U.S. No Longer Internet Central

There was a time when most of the world’s Internet traffic passed through the US. But that’s changing rapidly, according to a new study from communication analysts TeleGeography Research. Instead, there’s been a big rise in Internet capacity in other parts of the world over the last year, particularly in Latin American and Asia.

The Guardian reports that the survey of global Internet backbone providers looked at the size, capacity and traffic of Internet connections, and discovered some seismic shifts. Where 91% of Asian data passed through the US in 1999, that figure is now just 54%. For Africa the amount has shifted from 70% to just 6%.

Eric Schoonover, a senior analyst at TeleGeography, explained:

"There used to be a phenomenon on the internet called ‘tromboning’. If I were sitting in Singapore or South Africa and I sent an email to a friend three houses down, it was just as likely that the email was going to traverse New York City as somewhere local.”

"What we see now is that phenomenon becoming less and less apparent as more local hubs and internet exchanges crop up in Latin America, in Asia and a few in Africa."

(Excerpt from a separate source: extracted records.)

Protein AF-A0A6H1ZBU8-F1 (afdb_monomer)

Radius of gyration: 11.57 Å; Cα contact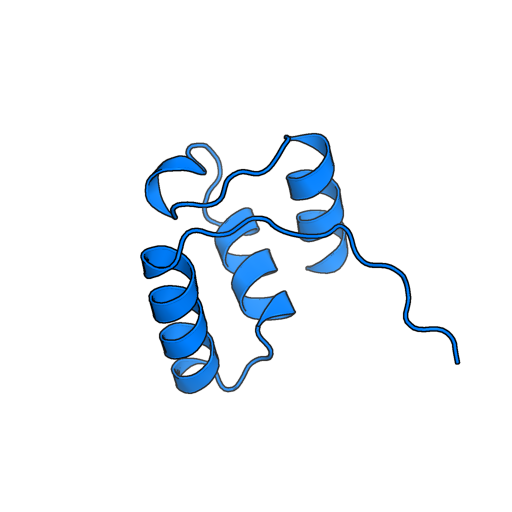s (8 Å, |Δi|>4): 47; chains: 1; bounding box: 26×20×35 Å

Foldseek 3Di:
DDPPPQDDWDADPVLVVVLVVVCVVVVHDSLLSVLVVLVVCPDDVVVSRTPDDPVSSVSSVVVND

Secondary structure (DSSP, 8-state):
-----PPPPEE-HHHHHHHHHHHHHHT--HHHHHHHHHHH-SS-GGGGTEE--HHHHHHHHHHH-

Sequence (65 aa):
MGAKDWASLRITTESSKRIAGLVDQCERPAWWVIARLLDVAETRFEDIGLELREAEVQAWKERAR

Mean predicted aligned error: 7.07 Å

Organism: NCBI:txid1070528

Solvent-accessible surface area (backbone atoms only — not comparable to full-atom values): 3995 Å² total; per-residue (Å²): 133,77,80,75,86,65,86,83,79,51,63,40,74,69,34,50,53,53,48,52,56,48,21,66,73,65,78,41,58,60,70,57,51,52,17,50,49,55,60,70,50,79,81,56,53,70,84,58,37,41,69,68,56,70,71,56,51,50,59,39,42,64,70,62,108

Structure (mmCIF, N/CA/C/O backbone):
data_AF-A0A6H1ZBU8-F1
#
_entry.id   AF-A0A6H1ZBU8-F1
#
loop_
_atom_site.group_PDB
_atom_site.id
_atom_site.type_symbol
_atom_site.label_atom_id
_atom_site.label_alt_id
_atom_site.label_comp_id
_atom_site.label_asym_id
_atom_site.label_entity_id
_atom_site.label_seq_id
_atom_site.pdbx_PDB_ins_code
_atom_site.Cartn_x
_atom_site.Cartn_y
_atom_site.Cartn_z
_atom_site.occupancy
_atom_site.B_iso_or_equiv
_atom_site.auth_seq_id
_atom_site.auth_comp_id
_atom_site.auth_asym_id
_atom_site.auth_atom_id
_atom_site.pdbx_PDB_model_num
ATOM 1 N N . MET A 1 1 ? 4.819 2.316 -25.085 1.00 31.03 1 MET A N 1
ATOM 2 C CA . MET A 1 1 ? 3.875 1.652 -24.161 1.00 31.03 1 MET A CA 1
ATOM 3 C C . MET A 1 1 ? 3.560 2.650 -23.067 1.00 31.03 1 MET A C 1
ATOM 5 O O . MET A 1 1 ? 4.472 3.024 -22.345 1.00 31.03 1 MET A O 1
ATOM 9 N N . GLY A 1 2 ? 2.339 3.192 -23.069 1.00 40.69 2 GLY A N 1
ATOM 10 C CA . GLY A 1 2 ? 1.957 4.303 -22.198 1.00 40.69 2 GLY A CA 1
ATOM 11 C C . GLY A 1 2 ? 2.054 3.907 -20.733 1.00 40.69 2 GLY A C 1
ATOM 12 O O . GLY A 1 2 ? 1.638 2.806 -20.367 1.00 40.69 2 GLY A O 1
ATOM 13 N N . ALA A 1 3 ? 2.615 4.794 -19.912 1.00 39.16 3 ALA A N 1
ATOM 14 C CA . ALA A 1 3 ? 2.386 4.741 -18.481 1.00 39.16 3 ALA A CA 1
ATOM 15 C C . ALA A 1 3 ? 0.865 4.719 -18.305 1.00 39.16 3 ALA A C 1
ATOM 17 O O . ALA A 1 3 ? 0.188 5.682 -18.648 1.00 39.16 3 ALA A O 1
ATOM 18 N N . LYS A 1 4 ? 0.307 3.569 -17.914 1.00 52.59 4 LYS A N 1
ATOM 19 C CA . LYS A 1 4 ? -1.083 3.523 -17.469 1.00 52.59 4 LYS A CA 1
ATOM 20 C C . LYS A 1 4 ? -1.138 4.515 -16.310 1.00 52.59 4 LYS A C 1
ATOM 22 O O . LYS A 1 4 ? -0.419 4.306 -15.336 1.00 52.59 4 LYS A O 1
ATOM 27 N N . ASP A 1 5 ? -1.883 5.605 -16.469 1.00 53.19 5 ASP A N 1
ATOM 28 C CA . ASP A 1 5 ? -2.119 6.583 -15.409 1.00 53.19 5 ASP A CA 1
ATOM 29 C C . ASP A 1 5 ? -2.850 5.861 -14.279 1.00 53.19 5 ASP A C 1
ATOM 31 O O . ASP A 1 5 ? -4.067 5.678 -14.293 1.00 53.19 5 ASP A O 1
ATOM 35 N N . TRP A 1 6 ? -2.072 5.329 -13.341 1.00 58.28 6 TRP A N 1
ATOM 36 C CA . TRP A 1 6 ? -2.603 4.665 -12.166 1.00 58.28 6 TRP A CA 1
ATOM 37 C C . TRP A 1 6 ? -3.175 5.728 -11.238 1.00 58.28 6 TRP A C 1
ATOM 39 O O . TRP A 1 6 ? -2.619 6.822 -11.115 1.00 58.28 6 TRP A O 1
ATOM 49 N N . ALA A 1 7 ? -4.281 5.390 -10.574 1.00 63.31 7 ALA A N 1
ATOM 50 C CA . ALA A 1 7 ? -4.877 6.243 -9.559 1.00 63.31 7 ALA A CA 1
ATOM 51 C C . ALA A 1 7 ? -3.790 6.716 -8.581 1.00 63.31 7 ALA A C 1
ATOM 53 O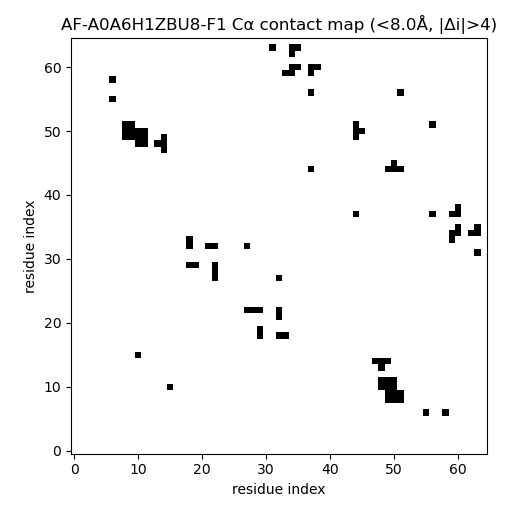 O . ALA A 1 7 ? -3.104 5.905 -7.953 1.00 63.31 7 ALA A O 1
ATOM 54 N N . SER A 1 8 ? -3.603 8.034 -8.507 1.00 68.19 8 SER A N 1
ATOM 55 C CA . SER A 1 8 ? -2.598 8.635 -7.638 1.00 68.19 8 SER A CA 1
ATOM 56 C C . SER A 1 8 ? -3.001 8.423 -6.184 1.00 68.19 8 SER A C 1
ATOM 58 O O . SER A 1 8 ? -4.032 8.920 -5.740 1.00 68.19 8 SER A O 1
ATOM 60 N N . LEU A 1 9 ? -2.181 7.678 -5.447 1.00 73.31 9 LEU A N 1
ATOM 61 C CA . LEU A 1 9 ? -2.355 7.451 -4.0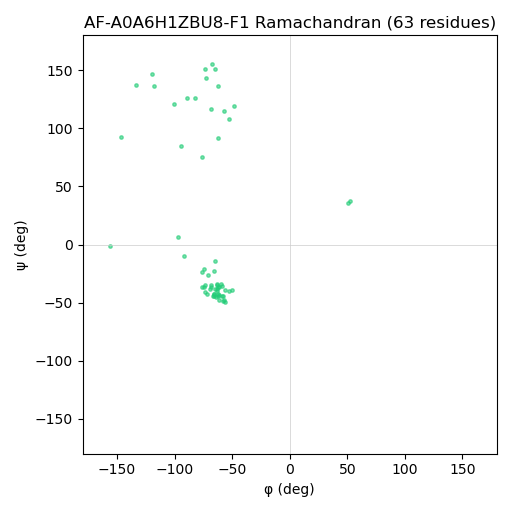18 1.00 73.31 9 LEU A CA 1
ATOM 62 C C . LEU A 1 9 ? -1.772 8.633 -3.240 1.00 73.31 9 LEU A C 1
ATOM 64 O O . LEU A 1 9 ? -0.590 8.946 -3.400 1.00 73.31 9 LEU A O 1
ATOM 68 N N . ARG A 1 10 ? -2.561 9.248 -2.354 1.00 77.81 10 ARG A N 1
ATOM 69 C CA . ARG A 1 10 ? -2.001 10.112 -1.311 1.00 77.81 10 ARG A CA 1
ATOM 70 C C . ARG A 1 10 ? -1.691 9.275 -0.084 1.00 77.81 10 ARG A C 1
ATOM 72 O O . ARG A 1 10 ? -2.536 8.548 0.432 1.00 77.81 10 ARG A O 1
ATOM 79 N N . ILE A 1 11 ? -0.451 9.385 0.359 1.00 76.12 11 ILE A N 1
ATOM 80 C CA . ILE A 1 11 ? 0.085 8.632 1.479 1.00 76.12 11 ILE A CA 1
ATOM 81 C C . ILE A 1 11 ? 0.837 9.583 2.396 1.00 76.12 11 ILE A C 1
ATOM 83 O O . ILE A 1 11 ? 1.579 10.450 1.929 1.00 76.12 11 ILE A O 1
ATOM 87 N N . THR A 1 12 ? 0.654 9.425 3.704 1.00 82.06 12 THR A N 1
ATOM 88 C CA . THR A 1 12 ? 1.444 10.189 4.671 1.00 82.06 12 THR A CA 1
ATOM 89 C C . THR A 1 12 ? 2.915 9.760 4.637 1.00 82.06 12 THR A C 1
ATOM 91 O O . THR A 1 12 ? 3.255 8.629 4.278 1.00 82.06 12 THR A O 1
ATOM 94 N N . THR A 1 13 ? 3.819 10.647 5.055 1.00 82.50 13 THR A N 1
ATOM 95 C CA . THR A 1 13 ? 5.260 10.348 5.117 1.00 82.50 13 THR A CA 1
ATOM 96 C C . THR A 1 13 ? 5.567 9.115 5.974 1.00 82.50 13 THR A C 1
ATOM 98 O O . THR A 1 13 ? 6.423 8.310 5.612 1.00 82.50 13 THR A O 1
ATOM 101 N N . GLU A 1 14 ? 4.861 8.938 7.093 1.00 83.12 14 GLU A N 1
ATOM 102 C CA . GLU A 1 14 ? 5.047 7.797 7.999 1.00 83.12 14 GLU A CA 1
ATOM 103 C C . GLU A 1 14 ? 4.636 6.476 7.343 1.00 83.12 14 GLU A C 1
ATOM 105 O O . GLU A 1 14 ? 5.378 5.492 7.377 1.00 83.12 14 GLU A O 1
ATOM 110 N N . SER A 1 15 ? 3.493 6.465 6.665 1.00 81.94 15 SER A N 1
ATOM 111 C CA . SER A 1 15 ? 3.009 5.303 5.925 1.00 81.94 15 SER A CA 1
ATOM 112 C C . SER A 1 15 ? 3.911 4.945 4.753 1.00 81.94 15 SER A C 1
ATOM 114 O O . SER A 1 15 ? 4.183 3.769 4.530 1.00 81.94 15 SER A O 1
ATOM 116 N N . SER A 1 16 ? 4.444 5.944 4.047 1.00 84.25 16 SER A N 1
ATOM 117 C CA . SER A 1 16 ? 5.395 5.732 2.953 1.00 84.25 16 SER A CA 1
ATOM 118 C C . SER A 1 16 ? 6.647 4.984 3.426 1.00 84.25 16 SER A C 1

Greater global capacity means more people around the world accessing the Internet, which actually makes it more stable, since it’s now less reliant on a single hub. Even North America and Europe is showing signs of increased Internet growth after some slow expansion, with growth rates for last year at 63%.

"The US and Europe, just by the nature of scale, had started to flatten out – but even in the last year those have re-accelerated," Schoonover said. "In Asia and Latin America, growth rates are through the roof and Africa is starting from such a low base, they can’t help but to grow very, very quickly."